Greater focus on greenwashing and ESG standards

ETF managers will have to react to new rules by European policymakers who desperately want more private investment to accelerate the transition to a greener economy which is less reliant on environmentally damaging fossil fuels.

New EU guidelines came into force in November 2024 for investment funds, including ETFs, that use environmental, social and governance (ESG) or sustainability-related terms as part of their names. Such funds must now ensure that 80 per cent of their assets are used to meet ESG or sustainable investment objectives.

But policymakers want to go further to combat “greenwashing” when false claims about environmental benefits are made by providers of financial products. Additional changes concerning the categorisation of investment funds more broadly are needed to address greenwashing, according to Maria Luís Albuquerque, the new EU Commissioner for Financial Services and the Savings and Investments Union. An expert group that advises the European Commission has recommended the introduction of four new investment categories: “sustainable”, “transition”, “ESG collection” and “unclassified products”.

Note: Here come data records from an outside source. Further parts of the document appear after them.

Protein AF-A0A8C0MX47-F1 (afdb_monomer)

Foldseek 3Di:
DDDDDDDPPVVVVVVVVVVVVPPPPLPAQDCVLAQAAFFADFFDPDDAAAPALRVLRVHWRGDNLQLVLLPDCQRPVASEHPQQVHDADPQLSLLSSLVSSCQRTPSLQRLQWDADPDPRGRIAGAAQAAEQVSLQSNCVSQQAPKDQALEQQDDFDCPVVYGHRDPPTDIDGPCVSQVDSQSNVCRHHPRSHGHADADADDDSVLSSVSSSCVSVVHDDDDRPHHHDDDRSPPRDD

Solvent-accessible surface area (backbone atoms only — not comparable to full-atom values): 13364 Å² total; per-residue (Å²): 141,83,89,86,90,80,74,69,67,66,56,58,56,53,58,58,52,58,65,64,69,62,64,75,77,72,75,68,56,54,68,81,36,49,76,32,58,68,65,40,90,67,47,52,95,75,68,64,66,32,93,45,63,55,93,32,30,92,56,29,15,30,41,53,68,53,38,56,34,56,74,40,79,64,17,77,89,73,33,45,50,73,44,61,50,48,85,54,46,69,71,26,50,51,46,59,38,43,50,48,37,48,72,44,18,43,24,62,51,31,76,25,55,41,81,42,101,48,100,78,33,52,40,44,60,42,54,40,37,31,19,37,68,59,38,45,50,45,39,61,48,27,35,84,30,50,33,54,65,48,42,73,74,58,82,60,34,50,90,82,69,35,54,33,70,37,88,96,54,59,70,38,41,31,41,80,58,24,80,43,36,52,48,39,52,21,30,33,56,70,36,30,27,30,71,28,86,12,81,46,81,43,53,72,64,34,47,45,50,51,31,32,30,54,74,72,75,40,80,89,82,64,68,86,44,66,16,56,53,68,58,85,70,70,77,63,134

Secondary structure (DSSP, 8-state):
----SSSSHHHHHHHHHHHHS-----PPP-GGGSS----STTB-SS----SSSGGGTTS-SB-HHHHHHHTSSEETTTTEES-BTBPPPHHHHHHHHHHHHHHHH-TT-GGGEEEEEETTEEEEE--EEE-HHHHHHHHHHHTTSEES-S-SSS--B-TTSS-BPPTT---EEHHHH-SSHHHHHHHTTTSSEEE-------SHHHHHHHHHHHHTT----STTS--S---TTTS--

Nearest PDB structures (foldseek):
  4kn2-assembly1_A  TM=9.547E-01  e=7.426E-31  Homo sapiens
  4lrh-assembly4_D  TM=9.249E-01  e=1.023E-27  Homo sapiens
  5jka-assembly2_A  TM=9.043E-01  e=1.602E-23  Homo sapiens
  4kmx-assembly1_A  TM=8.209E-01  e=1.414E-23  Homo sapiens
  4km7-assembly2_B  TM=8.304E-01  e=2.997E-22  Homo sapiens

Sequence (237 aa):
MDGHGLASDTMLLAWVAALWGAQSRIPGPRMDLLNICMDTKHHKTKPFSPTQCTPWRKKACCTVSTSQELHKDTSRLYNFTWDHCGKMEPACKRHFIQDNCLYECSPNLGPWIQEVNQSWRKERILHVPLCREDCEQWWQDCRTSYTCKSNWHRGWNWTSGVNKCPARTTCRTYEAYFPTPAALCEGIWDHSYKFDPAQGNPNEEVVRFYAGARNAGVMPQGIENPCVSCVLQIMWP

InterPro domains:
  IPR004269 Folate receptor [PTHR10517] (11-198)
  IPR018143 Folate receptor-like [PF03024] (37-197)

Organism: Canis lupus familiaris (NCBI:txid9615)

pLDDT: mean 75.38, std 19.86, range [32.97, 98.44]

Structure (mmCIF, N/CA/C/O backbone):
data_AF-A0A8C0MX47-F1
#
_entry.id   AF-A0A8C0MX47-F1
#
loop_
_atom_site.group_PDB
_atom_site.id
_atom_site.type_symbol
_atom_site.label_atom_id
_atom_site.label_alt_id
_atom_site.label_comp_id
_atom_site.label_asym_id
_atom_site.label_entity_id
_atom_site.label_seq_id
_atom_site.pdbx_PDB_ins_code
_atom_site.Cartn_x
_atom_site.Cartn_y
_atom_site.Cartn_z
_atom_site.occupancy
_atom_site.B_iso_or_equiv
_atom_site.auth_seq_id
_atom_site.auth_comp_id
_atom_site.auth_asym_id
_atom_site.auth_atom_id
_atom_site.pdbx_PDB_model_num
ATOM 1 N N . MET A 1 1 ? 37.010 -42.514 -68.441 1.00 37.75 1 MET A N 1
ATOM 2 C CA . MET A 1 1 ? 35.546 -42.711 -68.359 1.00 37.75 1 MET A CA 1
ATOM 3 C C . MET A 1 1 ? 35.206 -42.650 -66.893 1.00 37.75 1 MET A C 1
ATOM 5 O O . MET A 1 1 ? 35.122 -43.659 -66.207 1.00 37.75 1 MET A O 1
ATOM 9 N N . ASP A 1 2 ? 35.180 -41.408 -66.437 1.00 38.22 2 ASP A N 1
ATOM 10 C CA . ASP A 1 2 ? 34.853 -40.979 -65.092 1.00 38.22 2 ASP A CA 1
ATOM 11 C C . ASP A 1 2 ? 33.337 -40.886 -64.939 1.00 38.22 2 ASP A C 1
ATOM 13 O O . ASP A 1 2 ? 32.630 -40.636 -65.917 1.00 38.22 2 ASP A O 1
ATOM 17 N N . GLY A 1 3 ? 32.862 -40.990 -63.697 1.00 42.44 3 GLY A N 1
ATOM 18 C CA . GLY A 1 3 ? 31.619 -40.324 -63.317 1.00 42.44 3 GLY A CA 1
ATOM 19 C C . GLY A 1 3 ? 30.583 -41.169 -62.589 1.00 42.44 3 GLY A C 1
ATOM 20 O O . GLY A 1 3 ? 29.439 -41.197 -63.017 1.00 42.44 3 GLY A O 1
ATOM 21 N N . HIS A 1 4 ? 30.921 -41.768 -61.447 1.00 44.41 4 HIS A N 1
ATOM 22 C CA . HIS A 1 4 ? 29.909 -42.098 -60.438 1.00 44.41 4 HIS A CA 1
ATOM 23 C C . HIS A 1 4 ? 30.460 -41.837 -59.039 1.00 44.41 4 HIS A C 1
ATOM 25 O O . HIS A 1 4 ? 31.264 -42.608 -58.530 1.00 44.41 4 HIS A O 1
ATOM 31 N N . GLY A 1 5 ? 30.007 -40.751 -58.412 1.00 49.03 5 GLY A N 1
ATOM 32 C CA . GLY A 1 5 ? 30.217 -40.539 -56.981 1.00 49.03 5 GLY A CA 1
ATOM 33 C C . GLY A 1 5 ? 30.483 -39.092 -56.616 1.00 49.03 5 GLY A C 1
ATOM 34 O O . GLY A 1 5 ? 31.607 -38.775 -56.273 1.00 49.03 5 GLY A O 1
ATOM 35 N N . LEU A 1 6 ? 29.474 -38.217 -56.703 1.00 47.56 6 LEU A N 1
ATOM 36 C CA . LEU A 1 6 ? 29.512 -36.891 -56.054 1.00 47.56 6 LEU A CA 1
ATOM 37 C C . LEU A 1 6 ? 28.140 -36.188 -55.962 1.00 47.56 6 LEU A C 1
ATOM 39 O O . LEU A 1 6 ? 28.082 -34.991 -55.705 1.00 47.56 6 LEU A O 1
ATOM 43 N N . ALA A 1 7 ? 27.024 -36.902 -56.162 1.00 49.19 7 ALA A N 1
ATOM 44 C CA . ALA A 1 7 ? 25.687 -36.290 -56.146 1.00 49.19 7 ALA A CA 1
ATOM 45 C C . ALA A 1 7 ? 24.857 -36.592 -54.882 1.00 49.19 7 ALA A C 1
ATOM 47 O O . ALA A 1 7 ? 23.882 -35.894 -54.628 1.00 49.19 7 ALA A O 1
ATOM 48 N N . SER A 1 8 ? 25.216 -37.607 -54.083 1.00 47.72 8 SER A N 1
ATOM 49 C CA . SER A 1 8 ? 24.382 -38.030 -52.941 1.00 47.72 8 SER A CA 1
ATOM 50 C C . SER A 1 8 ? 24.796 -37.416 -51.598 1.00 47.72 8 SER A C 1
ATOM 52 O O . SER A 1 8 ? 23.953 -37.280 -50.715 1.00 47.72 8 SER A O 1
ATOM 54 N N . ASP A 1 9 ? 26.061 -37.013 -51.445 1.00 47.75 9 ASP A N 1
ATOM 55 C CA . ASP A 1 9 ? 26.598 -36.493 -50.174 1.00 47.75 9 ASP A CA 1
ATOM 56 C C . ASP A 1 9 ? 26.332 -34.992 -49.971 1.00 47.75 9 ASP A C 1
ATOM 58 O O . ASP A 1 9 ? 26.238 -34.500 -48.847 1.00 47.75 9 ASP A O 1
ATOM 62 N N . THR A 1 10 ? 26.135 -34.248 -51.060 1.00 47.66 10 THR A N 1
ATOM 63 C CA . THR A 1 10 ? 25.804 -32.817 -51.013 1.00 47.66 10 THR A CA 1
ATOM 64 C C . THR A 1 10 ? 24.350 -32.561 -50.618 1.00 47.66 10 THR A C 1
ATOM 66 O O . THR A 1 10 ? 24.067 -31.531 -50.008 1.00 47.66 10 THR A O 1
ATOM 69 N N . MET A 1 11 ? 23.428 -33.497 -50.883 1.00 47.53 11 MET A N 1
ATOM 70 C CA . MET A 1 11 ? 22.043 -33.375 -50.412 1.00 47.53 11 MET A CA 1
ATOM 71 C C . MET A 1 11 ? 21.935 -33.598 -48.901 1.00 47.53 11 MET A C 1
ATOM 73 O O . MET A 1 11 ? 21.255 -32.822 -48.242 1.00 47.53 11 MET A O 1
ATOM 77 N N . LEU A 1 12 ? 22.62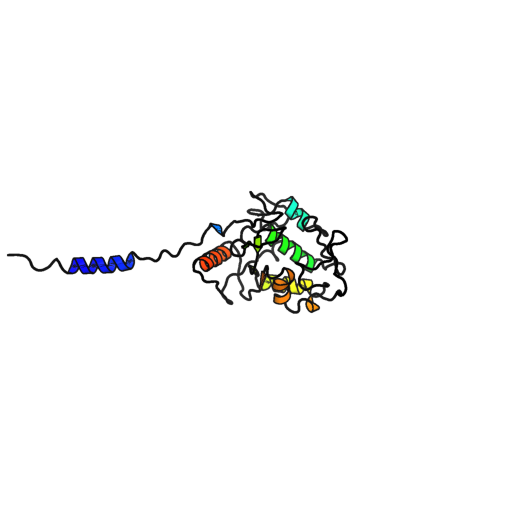2 -34.589 -48.324 1.00 47.66 12 LEU A N 1
ATOM 78 C CA . LEU A 1 12 ? 22.519 -34.905 -46.889 1.00 47.66 12 LEU A CA 1
ATOM 79 C C . LEU A 1 12 ? 23.051 -33.785 -45.981 1.00 47.66 12 LEU A C 1
ATOM 81 O O . LEU A 1 12 ? 22.435 -33.489 -44.957 1.00 47.66 12 LEU A O 1
ATOM 85 N N . LEU A 1 13 ? 24.120 -33.089 -46.378 1.00 45.38 13 LEU A N 1
ATOM 86 C CA . LEU A 1 13 ? 24.657 -31.958 -45.608 1.00 45.38 13 LEU A CA 1
ATOM 87 C C . LEU A 1 13 ? 23.742 -30.718 -45.632 1.00 45.38 13 LEU A C 1
ATOM 89 O O . LEU A 1 13 ? 23.739 -29.939 -44.677 1.00 45.38 13 LEU A O 1
ATOM 93 N N . ALA A 1 14 ? 22.910 -30.557 -46.667 1.00 46.16 14 ALA A N 1
ATOM 94 C CA . ALA A 1 14 ? 21.944 -29.460 -46.748 1.00 46.16 14 ALA A CA 1
ATOM 95 C C . ALA A 1 14 ? 20.752 -29.640 -45.783 1.00 46.16 14 ALA A C 1
ATOM 97 O O . ALA A 1 14 ? 20.232 -28.654 -45.258 1.00 46.16 14 ALA A O 1
ATOM 98 N N . TRP A 1 15 ? 20.354 -30.883 -45.484 1.00 40.69 15 TRP A N 1
ATOM 99 C CA . TRP A 1 15 ? 19.255 -31.169 -44.549 1.00 40.69 15 TRP A CA 1
ATOM 100 C C . TRP A 1 15 ? 19.654 -30.985 -43.078 1.00 40.69 15 TRP A C 1
ATOM 102 O O . TRP A 1 15 ? 18.843 -30.512 -42.282 1.00 40.69 15 TRP A O 1
ATOM 112 N N . VAL A 1 16 ? 20.907 -31.275 -42.709 1.00 47.09 16 VAL A N 1
ATOM 113 C CA . VAL A 1 16 ? 21.393 -31.076 -41.328 1.00 47.09 16 VAL A CA 1
ATOM 114 C C . VAL A 1 16 ? 21.589 -29.584 -41.015 1.00 47.09 16 VAL A C 1
ATOM 116 O O . VAL A 1 16 ? 21.262 -29.134 -39.919 1.00 47.09 16 VAL A O 1
ATOM 119 N N . ALA A 1 17 ? 22.019 -28.778 -41.994 1.00 45.94 17 ALA A N 1
ATOM 120 C CA . ALA A 1 17 ? 22.137 -27.326 -41.832 1.00 45.94 17 ALA A CA 1
ATOM 121 C C . ALA A 1 17 ? 20.769 -26.621 -41.702 1.00 45.94 17 ALA A C 1
ATOM 123 O O . ALA A 1 17 ? 20.643 -25.645 -40.959 1.00 45.94 17 ALA A O 1
ATOM 124 N N . ALA A 1 18 ? 19.723 -27.137 -42.359 1.00 45.03 18 ALA A N 1
ATOM 125 C CA . ALA A 1 18 ? 18.362 -26.609 -42.238 1.00 45.03 18 ALA A CA 1
ATOM 126 C C . ALA A 1 18 ? 17.734 -26.865 -40.852 1.00 45.03 18 ALA A C 1
ATOM 128 O O . ALA A 1 18 ? 16.907 -26.073 -40.402 1.00 45.03 18 ALA A O 1
ATOM 129 N N . LEU A 1 19 ? 18.166 -27.915 -40.142 1.00 42.53 19 LEU A N 1
ATOM 130 C CA . LEU A 1 19 ? 17.715 -28.222 -38.778 1.00 42.53 19 LEU A CA 1
ATOM 131 C C . LEU A 1 19 ? 18.460 -27.425 -37.691 1.00 42.53 19 LEU A C 1
ATOM 133 O O . LEU A 1 19 ? 17.925 -27.265 -36.597 1.00 42.53 19 LEU A O 1
ATOM 137 N N . TRP A 1 20 ? 19.636 -26.857 -37.989 1.00 39.84 20 TRP A N 1
ATOM 138 C CA . TRP A 1 20 ? 20.325 -25.902 -37.100 1.00 39.84 20 TRP A CA 1
ATOM 139 C C . TRP A 1 20 ? 20.016 -24.427 -37.398 1.00 39.84 20 TRP A C 1
ATOM 141 O O . TRP A 1 20 ? 20.212 -23.575 -36.534 1.00 39.84 20 TRP A O 1
ATOM 151 N N . GLY A 1 21 ? 19.492 -24.106 -38.586 1.00 37.97 21 GLY A N 1
ATOM 152 C CA . 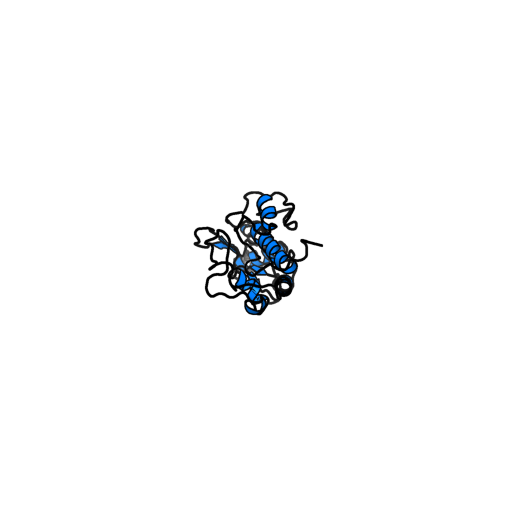GLY A 1 21 ? 19.060 -22.748 -38.942 1.00 37.97 21 GLY A CA 1
ATOM 153 C C . GLY A 1 21 ? 17.737 -22.315 -38.297 1.00 37.97 21 GLY A C 1
ATOM 154 O O . GLY A 1 21 ? 17.448 -21.121 -38.217 1.00 37.97 21 GLY A O 1
ATOM 155 N N . ALA A 1 22 ? 16.950 -23.265 -37.790 1.00 43.25 22 ALA A N 1
ATOM 156 C CA . ALA A 1 22 ? 15.741 -23.008 -37.019 1.00 43.25 22 ALA A CA 1
ATOM 157 C C . ALA A 1 22 ? 16.049 -22.978 -35.515 1.00 43.25 22 ALA A C 1
ATOM 159 O O . ALA A 1 22 ? 15.420 -23.672 -34.720 1.00 43.25 22 ALA A O 1
ATOM 160 N N . GLN A 1 23 ? 17.006 -22.143 -35.098 1.00 43.66 23 GLN A N 1
ATOM 161 C CA . GLN A 1 23 ? 16.988 -21.669 -33.721 1.00 43.66 23 GLN A CA 1
ATOM 162 C C . GLN A 1 23 ? 15.690 -20.873 -33.582 1.00 43.66 23 GLN A C 1
ATOM 164 O O . GLN A 1 23 ? 15.600 -19.739 -34.060 1.00 43.66 23 GLN A O 1
ATOM 169 N N . SER A 1 24 ? 14.663 -21.487 -32.986 1.00 38.56 24 SER A N 1
ATOM 170 C CA . SER A 1 24 ? 13.480 -20.787 -32.500 1.00 38.56 24 SER A CA 1
ATOM 171 C C . SER A 1 24 ? 13.981 -19.526 -31.814 1.00 38.56 24 SER A C 1
ATOM 173 O O . SER A 1 24 ? 14.659 -19.609 -30.787 1.00 38.56 24 SER A O 1
ATOM 175 N N . ARG A 1 25 ? 13.744 -18.360 -32.427 1.00 42.81 25 ARG A N 1
ATOM 176 C CA . ARG A 1 25 ? 14.038 -17.081 -31.790 1.00 42.81 25 ARG A CA 1
ATOM 177 C C . ARG A 1 25 ? 13.108 -17.025 -30.593 1.00 42.81 25 ARG A C 1
ATOM 179 O O . ARG A 1 25 ? 11.962 -16.615 -30.739 1.00 42.81 25 ARG A O 1
ATOM 186 N N . ILE A 1 26 ? 13.576 -17.490 -29.438 1.00 45.94 26 ILE A N 1
ATOM 187 C CA . ILE A 1 26 ? 12.956 -17.151 -28.166 1.00 45.94 26 ILE A CA 1
ATOM 188 C C . ILE A 1 26 ? 12.939 -15.623 -28.181 1.00 45.94 26 ILE A C 1
ATOM 190 O O . ILE A 1 26 ? 14.017 -15.025 -28.295 1.00 45.94 26 ILE A O 1
ATOM 194 N N . PRO A 1 27 ? 11.762 -14.973 -28.195 1.00 43.31 27 PRO A N 1
ATOM 195 C CA . PRO A 1 27 ? 11.710 -13.527 -28.126 1.00 43.31 27 PRO A CA 1
ATOM 196 C C . PRO A 1 27 ? 12.496 -13.129 -26.880 1.00 43.31 27 PRO A C 1
ATOM 198 O O . PRO A 1 27 ? 12.182 -13.589 -25.782 1.00 43.31 27 PRO A O 1
ATOM 201 N N . GLY A 1 28 ? 13.559 -12.340 -27.051 1.00 48.31 28 GLY A N 1
ATOM 202 C CA . GLY A 1 28 ? 14.305 -11.812 -25.912 1.00 48.31 28 GLY A CA 1
ATOM 203 C C . GLY A 1 28 ? 13.355 -11.095 -24.940 1.00 48.31 28 GLY A C 1
ATOM 204 O O . GLY A 1 28 ? 12.258 -10.690 -25.348 1.00 48.31 28 GLY A O 1
ATOM 205 N N . PRO A 1 29 ? 13.731 -10.934 -23.657 1.00 47.16 29 PRO A N 1
ATOM 206 C CA . PRO A 1 29 ? 12.912 -10.200 -22.700 1.00 47.16 29 PRO A CA 1
ATOM 207 C C . PRO A 1 29 ? 12.562 -8.839 -23.298 1.00 47.16 29 PRO A C 1
ATOM 209 O O . PRO A 1 29 ? 13.426 -8.102 -23.782 1.00 47.16 29 PRO A O 1
ATOM 212 N N . ARG A 1 30 ? 11.265 -8.547 -23.342 1.00 50.47 30 ARG A N 1
ATOM 213 C CA . ARG A 1 30 ? 10.762 -7.346 -23.991 1.00 50.47 30 ARG A CA 1
ATOM 214 C C . ARG A 1 30 ? 11.125 -6.185 -23.062 1.00 50.47 30 ARG A C 1
ATOM 216 O O . ARG A 1 30 ? 10.677 -6.107 -21.920 1.00 50.47 30 ARG A O 1
ATOM 223 N N . MET A 1 31 ? 12.060 -5.351 -23.518 1.00 51.78 31 MET A N 1
ATOM 224 C CA . MET A 1 31 ? 12.597 -4.214 -22.756 1.00 51.78 31 MET A CA 1
ATOM 225 C C . MET A 1 31 ? 11.537 -3.132 -22.483 1.00 51.78 31 MET A C 1
ATOM 227 O O . MET A 1 31 ? 11.804 -2.210 -21.722 1.00 51.78 31 MET A O 1
ATOM 231 N N . ASP A 1 32 ? 10.351 -3.249 -2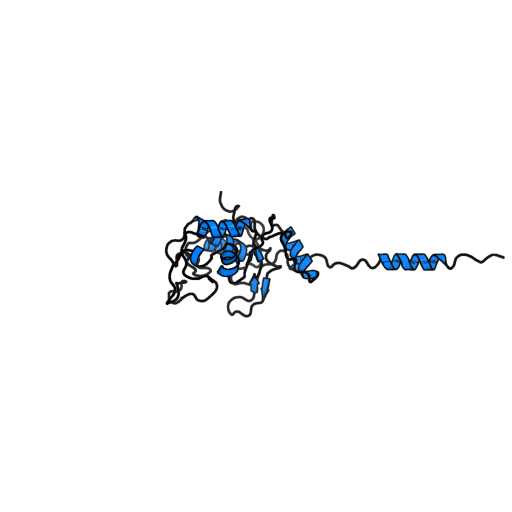3.085 1.00 63.88 32 ASP A N 1
ATOM 232 C CA . ASP A 1 32 ? 9.178 -2.386 -22.915 1.00 63.88 32 ASP A CA 1
ATOM 233 C C . ASP A 1 32 ? 8.450 -2.580 -21.572 1.00 63.88 32 ASP A C 1
ATOM 235 O O . ASP A 1 32 ? 7.684 -1.706 -21.193 1.00 63.88 32 ASP A O 1
ATOM 239 N N . LEU A 1 33 ? 8.690 -3.672 -20.833 1.00 64.88 33 LEU A N 1
ATOM 240 C CA . LEU A 1 33 ? 8.148 -3.886 -19.476 1.00 64.88 33 LEU A CA 1
ATOM 241 C C . LEU A 1 33 ? 9.129 -3.497 -18.360 1.00 64.88 33 LEU A C 1
ATOM 243 O O . LEU A 1 33 ? 8.779 -3.492 -17.180 1.00 64.88 33 LEU A O 1
ATOM 247 N N . LEU A 1 34 ? 10.371 -3.184 -18.723 1.00 66.19 34 LEU A N 1
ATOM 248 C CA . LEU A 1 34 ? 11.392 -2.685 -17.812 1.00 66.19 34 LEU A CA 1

This would replace the existing framework which has proved bewildering for many investors as funds are currently split into categories known as “Article 6”, “Article 8” or “Article 9” depending whether or not their strategies have environmental characteristics.

Athanasios Psarofagis, ETF analyst at Bloomberg Intelligence, says he expects to see more investor interest in ESG ETFs that focus on themes such as solar energy or nuclear power or electric vehicles. But this could also result in a weakening in demand for broad ESG ETFs that are designed to minimise any performance divergence from a broad market benchmark, such as the S&P 500, while also delivering environmental benefits, such as reductions in carbon pollution.

Sébastien Lemaire, head of ETF research at Société Générale, says many investors have been disappointed by the performance of some broad ESG ETFs compared with their parent market capitalisation weighted benchmarks.

Lemaire explains that ESG cannot be considered as a factor, such as value or size or dividends, that can generate additional returns. Instead, ESG strategies suffer indirect biases such as under exposure to certain sectors such as energy or defence.

"This has resulted in examples of underperformance that have left clients feeling disappointed,” says Lemaire.

The challenge facing asset managers will be marrying regulators’ requirements for products that meet stricter ESG standards while also satisfying clients' performance expectations.